━━ Information shown ━━

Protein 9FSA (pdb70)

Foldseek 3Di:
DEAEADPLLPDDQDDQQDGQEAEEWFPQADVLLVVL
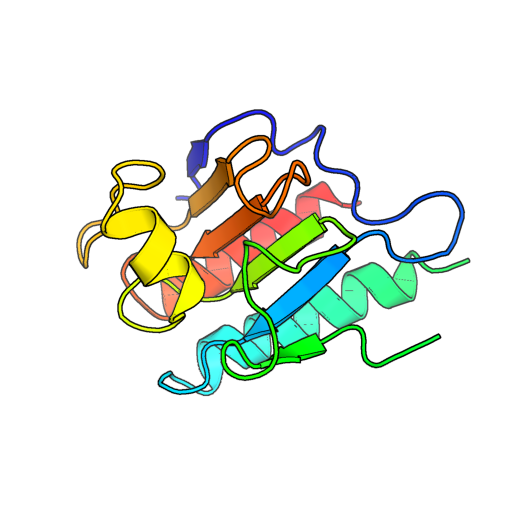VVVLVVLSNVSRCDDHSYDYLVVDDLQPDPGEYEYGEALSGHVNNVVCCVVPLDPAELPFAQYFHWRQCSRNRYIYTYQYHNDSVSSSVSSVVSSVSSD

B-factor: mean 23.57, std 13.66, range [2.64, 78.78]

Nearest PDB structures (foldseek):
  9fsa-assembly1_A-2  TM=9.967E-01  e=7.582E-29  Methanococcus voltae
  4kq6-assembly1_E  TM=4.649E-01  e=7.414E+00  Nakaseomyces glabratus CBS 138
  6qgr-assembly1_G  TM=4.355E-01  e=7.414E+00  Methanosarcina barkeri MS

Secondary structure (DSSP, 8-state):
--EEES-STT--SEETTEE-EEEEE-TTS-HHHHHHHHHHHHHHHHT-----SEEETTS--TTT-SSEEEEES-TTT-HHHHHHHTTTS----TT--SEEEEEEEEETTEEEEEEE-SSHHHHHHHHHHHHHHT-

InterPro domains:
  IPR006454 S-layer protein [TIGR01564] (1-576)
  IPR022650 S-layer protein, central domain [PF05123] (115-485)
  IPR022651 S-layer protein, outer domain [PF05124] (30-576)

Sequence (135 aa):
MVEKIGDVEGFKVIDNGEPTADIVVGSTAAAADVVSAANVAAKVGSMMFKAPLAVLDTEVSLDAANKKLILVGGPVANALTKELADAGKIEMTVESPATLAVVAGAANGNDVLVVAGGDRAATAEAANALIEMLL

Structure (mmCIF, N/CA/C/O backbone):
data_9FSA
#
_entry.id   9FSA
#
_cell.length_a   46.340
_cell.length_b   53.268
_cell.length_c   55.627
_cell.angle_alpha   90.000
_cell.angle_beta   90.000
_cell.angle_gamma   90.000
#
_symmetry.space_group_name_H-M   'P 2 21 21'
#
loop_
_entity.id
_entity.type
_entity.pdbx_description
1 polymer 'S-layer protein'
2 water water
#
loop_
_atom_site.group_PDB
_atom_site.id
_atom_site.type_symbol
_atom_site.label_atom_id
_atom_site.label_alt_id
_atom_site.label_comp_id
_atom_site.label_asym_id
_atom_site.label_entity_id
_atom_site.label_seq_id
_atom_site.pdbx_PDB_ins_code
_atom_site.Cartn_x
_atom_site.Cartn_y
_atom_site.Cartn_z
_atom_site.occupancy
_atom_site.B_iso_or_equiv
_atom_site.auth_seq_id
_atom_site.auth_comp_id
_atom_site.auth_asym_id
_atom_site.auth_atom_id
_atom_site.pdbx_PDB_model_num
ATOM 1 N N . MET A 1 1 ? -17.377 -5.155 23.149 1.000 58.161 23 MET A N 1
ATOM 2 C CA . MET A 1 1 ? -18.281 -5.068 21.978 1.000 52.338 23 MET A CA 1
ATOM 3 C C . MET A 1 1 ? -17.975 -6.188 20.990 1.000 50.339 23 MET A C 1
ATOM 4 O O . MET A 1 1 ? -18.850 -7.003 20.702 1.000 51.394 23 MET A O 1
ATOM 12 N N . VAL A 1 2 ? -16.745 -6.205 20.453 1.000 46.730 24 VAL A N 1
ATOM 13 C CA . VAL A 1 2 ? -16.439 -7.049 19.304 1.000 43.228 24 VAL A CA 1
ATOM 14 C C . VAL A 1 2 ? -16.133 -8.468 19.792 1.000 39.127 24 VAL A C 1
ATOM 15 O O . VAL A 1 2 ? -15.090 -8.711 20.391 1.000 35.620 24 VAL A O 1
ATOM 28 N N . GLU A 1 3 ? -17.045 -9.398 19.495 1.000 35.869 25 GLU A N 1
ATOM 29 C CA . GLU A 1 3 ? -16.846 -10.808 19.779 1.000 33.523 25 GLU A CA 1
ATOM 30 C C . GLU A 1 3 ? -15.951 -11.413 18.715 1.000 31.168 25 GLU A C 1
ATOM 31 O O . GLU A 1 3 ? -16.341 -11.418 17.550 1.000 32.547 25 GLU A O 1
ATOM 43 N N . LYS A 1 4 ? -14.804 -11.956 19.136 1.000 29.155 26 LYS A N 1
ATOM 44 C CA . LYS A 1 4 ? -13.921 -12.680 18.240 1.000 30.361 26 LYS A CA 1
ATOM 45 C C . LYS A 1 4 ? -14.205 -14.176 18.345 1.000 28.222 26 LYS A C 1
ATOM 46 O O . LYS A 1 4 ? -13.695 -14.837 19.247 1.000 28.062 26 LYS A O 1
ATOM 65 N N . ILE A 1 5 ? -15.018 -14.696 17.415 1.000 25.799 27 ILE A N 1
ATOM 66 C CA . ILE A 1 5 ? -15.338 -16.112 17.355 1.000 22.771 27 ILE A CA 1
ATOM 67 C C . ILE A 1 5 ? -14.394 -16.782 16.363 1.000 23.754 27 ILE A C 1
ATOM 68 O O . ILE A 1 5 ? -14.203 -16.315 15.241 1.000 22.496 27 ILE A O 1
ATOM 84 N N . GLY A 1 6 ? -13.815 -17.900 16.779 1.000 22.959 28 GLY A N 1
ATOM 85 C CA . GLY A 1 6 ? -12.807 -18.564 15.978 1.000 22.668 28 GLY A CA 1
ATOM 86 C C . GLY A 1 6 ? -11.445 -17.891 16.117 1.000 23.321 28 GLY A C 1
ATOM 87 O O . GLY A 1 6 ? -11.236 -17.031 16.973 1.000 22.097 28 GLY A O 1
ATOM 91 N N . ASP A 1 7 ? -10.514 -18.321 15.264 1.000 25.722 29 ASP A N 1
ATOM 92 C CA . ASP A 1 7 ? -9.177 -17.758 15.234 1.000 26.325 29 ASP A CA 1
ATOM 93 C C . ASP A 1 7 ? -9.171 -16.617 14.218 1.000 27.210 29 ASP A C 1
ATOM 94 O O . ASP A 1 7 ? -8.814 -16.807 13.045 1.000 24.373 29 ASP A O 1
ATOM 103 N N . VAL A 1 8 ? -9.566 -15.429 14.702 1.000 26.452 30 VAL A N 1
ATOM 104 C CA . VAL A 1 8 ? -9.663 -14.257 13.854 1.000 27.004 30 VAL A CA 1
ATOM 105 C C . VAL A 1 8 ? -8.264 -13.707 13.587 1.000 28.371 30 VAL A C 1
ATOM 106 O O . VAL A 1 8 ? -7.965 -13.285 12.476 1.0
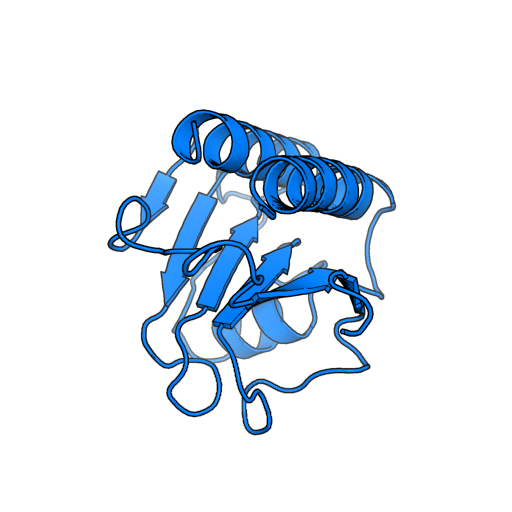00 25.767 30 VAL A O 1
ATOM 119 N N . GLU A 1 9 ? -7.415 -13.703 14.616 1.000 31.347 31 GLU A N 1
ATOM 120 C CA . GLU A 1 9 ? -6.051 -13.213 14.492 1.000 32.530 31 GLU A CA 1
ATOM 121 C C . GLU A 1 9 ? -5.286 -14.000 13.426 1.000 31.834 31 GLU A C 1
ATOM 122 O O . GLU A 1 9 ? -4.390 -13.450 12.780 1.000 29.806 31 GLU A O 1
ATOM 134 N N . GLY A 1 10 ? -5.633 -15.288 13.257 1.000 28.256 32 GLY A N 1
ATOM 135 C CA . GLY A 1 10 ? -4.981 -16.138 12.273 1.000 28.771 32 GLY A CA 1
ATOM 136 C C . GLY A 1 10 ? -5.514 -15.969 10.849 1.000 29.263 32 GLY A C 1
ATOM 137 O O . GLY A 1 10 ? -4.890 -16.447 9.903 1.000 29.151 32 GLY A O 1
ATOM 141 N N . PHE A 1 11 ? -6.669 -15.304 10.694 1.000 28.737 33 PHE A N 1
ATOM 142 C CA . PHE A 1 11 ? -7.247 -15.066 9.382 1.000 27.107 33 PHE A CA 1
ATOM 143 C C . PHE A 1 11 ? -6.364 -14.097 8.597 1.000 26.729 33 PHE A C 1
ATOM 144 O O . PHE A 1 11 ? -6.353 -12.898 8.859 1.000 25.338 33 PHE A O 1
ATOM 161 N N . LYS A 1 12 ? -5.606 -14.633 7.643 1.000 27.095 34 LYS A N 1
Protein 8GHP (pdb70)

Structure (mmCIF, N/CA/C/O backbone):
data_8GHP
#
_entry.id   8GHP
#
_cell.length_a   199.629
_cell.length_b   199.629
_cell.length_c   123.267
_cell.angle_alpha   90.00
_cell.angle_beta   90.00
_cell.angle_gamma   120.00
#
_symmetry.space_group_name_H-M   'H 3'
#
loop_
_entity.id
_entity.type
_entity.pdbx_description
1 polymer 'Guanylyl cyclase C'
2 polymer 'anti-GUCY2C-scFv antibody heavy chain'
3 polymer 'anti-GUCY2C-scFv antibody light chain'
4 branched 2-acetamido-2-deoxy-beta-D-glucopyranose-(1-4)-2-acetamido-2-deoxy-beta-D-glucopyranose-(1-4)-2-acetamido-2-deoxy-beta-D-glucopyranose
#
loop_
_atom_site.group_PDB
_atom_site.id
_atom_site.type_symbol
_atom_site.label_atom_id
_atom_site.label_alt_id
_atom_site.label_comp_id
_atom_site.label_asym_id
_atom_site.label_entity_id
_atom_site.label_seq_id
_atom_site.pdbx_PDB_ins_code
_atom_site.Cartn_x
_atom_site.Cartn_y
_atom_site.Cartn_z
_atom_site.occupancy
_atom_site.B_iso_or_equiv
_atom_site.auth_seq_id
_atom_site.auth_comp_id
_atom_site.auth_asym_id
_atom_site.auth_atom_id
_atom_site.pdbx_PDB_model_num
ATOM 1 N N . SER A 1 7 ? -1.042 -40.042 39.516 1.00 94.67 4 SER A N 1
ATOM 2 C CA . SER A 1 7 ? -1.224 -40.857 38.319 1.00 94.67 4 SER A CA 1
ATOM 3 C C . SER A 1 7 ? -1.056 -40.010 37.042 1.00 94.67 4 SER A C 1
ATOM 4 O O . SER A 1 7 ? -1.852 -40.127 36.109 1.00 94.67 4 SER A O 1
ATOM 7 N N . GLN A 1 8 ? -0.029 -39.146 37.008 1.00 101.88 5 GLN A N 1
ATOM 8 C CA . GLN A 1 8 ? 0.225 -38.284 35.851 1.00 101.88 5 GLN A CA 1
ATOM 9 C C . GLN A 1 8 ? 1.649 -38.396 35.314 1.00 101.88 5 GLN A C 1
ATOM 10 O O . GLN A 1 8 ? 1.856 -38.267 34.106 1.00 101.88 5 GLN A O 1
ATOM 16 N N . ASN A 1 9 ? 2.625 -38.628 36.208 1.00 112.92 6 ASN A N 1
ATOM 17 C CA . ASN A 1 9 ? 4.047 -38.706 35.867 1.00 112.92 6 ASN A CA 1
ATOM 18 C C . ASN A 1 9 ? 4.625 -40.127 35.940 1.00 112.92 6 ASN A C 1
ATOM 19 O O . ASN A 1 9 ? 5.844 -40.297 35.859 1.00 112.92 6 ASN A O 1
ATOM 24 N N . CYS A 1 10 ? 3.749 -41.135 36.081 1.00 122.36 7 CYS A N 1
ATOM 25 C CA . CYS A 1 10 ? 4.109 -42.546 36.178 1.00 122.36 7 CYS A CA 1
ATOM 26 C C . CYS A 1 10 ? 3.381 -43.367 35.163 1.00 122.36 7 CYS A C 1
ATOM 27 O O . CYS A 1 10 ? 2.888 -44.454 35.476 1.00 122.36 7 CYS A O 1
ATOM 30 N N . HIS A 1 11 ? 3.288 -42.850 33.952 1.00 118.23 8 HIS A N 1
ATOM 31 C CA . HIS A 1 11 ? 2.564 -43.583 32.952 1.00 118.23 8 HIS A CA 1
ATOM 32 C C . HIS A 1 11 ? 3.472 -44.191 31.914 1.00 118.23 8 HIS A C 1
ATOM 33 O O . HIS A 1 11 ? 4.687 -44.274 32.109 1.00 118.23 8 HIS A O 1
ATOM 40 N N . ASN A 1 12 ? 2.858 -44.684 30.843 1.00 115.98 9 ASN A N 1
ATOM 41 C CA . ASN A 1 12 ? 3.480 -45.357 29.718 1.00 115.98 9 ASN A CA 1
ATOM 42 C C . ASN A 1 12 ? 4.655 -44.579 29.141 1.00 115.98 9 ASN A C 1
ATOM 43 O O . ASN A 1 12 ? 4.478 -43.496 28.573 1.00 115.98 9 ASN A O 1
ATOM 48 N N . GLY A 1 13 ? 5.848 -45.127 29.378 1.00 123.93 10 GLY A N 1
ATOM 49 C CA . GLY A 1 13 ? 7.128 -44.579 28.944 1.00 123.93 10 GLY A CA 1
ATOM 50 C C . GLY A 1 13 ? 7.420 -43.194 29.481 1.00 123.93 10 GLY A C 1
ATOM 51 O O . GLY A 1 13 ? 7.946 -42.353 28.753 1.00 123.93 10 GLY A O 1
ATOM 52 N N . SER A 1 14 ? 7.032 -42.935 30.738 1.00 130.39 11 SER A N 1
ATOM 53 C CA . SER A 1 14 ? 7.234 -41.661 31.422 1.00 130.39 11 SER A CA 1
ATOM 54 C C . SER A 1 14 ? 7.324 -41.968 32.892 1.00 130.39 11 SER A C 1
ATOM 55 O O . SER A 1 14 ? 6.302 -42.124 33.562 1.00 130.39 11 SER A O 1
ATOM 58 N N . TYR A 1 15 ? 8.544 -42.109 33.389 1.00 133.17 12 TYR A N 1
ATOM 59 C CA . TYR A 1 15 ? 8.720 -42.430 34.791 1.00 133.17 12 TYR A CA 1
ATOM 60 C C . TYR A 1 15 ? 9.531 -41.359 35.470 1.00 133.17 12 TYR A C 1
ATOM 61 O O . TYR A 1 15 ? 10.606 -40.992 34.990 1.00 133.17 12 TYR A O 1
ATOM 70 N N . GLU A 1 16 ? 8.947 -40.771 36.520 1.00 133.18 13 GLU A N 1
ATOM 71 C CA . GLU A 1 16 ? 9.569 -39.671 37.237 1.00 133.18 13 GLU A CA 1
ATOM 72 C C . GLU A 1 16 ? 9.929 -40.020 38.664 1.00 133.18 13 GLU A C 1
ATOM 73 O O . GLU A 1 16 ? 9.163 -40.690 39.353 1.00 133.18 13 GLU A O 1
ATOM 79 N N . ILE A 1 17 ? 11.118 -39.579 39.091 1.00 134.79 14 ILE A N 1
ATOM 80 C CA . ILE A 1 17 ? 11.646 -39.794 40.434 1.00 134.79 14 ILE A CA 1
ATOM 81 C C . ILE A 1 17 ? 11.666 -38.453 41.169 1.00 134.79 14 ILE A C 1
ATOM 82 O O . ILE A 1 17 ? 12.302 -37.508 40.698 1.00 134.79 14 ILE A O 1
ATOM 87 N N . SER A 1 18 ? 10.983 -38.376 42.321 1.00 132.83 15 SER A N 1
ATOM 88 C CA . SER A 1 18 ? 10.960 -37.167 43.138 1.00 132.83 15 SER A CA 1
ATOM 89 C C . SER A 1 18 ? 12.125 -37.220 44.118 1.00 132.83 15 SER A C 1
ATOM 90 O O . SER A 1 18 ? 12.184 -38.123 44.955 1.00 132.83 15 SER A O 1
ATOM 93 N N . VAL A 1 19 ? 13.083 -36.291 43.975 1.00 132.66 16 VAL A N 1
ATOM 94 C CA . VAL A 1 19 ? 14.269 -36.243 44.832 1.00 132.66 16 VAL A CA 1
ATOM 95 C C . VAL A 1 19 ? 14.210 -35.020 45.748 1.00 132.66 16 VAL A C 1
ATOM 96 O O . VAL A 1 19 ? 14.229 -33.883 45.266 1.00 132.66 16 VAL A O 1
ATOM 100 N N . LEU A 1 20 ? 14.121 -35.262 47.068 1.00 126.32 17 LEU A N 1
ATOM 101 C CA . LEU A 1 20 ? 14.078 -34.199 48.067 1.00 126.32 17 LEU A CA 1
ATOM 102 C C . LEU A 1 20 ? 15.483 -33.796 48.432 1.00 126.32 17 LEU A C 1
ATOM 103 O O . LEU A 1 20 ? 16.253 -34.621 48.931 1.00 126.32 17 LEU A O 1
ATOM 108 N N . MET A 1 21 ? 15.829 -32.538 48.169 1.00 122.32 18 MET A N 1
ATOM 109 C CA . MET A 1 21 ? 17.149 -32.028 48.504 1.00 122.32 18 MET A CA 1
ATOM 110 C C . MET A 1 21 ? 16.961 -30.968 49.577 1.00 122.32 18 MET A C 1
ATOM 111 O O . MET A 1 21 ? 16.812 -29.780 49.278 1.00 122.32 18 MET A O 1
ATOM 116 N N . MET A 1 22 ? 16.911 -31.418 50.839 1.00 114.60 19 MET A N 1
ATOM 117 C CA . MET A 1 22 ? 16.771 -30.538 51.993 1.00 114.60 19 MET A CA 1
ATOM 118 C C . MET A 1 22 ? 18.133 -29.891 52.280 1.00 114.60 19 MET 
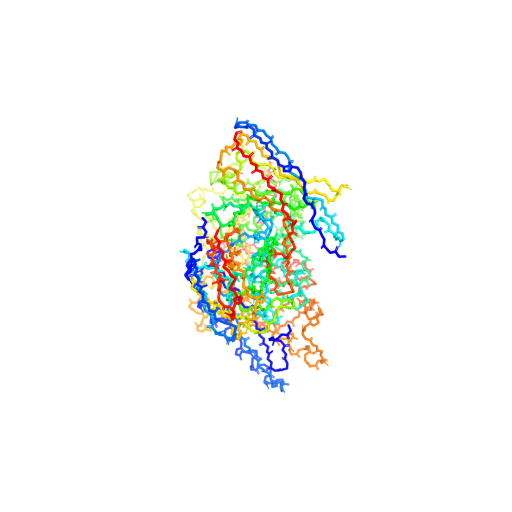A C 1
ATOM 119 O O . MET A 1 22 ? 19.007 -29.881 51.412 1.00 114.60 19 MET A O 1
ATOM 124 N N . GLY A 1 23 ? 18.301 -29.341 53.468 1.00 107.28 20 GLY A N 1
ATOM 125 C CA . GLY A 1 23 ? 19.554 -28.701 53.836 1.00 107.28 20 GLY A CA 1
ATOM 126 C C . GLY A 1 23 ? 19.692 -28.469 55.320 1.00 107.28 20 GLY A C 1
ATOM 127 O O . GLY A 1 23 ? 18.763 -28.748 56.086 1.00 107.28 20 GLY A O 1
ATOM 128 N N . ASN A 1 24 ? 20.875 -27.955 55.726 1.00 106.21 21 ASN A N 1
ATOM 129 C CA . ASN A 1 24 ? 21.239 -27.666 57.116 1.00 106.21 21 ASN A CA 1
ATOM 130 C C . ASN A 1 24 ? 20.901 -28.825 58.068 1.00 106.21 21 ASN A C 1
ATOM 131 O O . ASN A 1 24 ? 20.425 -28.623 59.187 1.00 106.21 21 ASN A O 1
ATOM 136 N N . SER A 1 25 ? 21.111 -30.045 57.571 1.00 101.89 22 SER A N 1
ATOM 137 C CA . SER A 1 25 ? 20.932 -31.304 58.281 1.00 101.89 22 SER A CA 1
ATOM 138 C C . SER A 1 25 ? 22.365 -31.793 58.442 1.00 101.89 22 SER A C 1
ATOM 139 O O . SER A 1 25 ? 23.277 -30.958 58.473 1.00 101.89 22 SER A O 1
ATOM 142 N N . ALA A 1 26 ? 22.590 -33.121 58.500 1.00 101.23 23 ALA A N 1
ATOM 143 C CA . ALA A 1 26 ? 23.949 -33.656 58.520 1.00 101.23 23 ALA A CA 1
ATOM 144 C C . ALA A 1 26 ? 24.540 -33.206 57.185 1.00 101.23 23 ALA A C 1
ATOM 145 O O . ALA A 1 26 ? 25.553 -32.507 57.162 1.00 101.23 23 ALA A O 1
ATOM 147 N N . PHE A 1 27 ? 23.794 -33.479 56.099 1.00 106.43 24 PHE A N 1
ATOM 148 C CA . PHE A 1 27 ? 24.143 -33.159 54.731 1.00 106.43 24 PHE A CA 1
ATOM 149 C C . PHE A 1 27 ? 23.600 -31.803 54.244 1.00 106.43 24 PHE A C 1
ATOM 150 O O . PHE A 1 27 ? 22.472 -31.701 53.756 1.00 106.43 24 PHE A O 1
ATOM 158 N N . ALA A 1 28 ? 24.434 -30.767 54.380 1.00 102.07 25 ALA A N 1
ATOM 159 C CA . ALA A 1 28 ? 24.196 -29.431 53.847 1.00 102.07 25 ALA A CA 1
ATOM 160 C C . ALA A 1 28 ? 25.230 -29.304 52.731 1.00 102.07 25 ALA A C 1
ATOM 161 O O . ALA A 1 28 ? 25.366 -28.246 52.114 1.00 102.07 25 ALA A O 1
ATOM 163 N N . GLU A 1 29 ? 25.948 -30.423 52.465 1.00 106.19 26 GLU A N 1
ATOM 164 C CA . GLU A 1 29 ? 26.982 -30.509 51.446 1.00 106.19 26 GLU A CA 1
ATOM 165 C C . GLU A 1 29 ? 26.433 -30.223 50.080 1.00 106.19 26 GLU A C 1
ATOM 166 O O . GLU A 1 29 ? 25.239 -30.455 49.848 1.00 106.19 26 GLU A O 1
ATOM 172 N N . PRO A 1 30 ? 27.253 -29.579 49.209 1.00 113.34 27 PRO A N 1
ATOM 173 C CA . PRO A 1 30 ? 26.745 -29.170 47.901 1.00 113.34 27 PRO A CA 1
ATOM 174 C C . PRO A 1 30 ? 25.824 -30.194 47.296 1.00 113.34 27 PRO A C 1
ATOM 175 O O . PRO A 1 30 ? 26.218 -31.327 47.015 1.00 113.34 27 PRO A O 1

━━━

Task brief
Look through the data above and return exactly the lines from the one that contains "ATOM 52 N N" to the one that contains "ATOM 54 C C", inclusive, with nothing else.

Exercise result
ATOM 52 N N . SER A 1 14 ? 7.032 -42.935 30.738 1.00 130.39 11 SER A N 1
ATOM 53 C CA . SER A 1 14 ? 7.234 -41.661 31.422 1.00 130.39 11 SER A CA 1
ATOM 54 C C . SER A 1 14 ? 7.324 -41.968 32.892 1.00 130.39 11 SER A C 1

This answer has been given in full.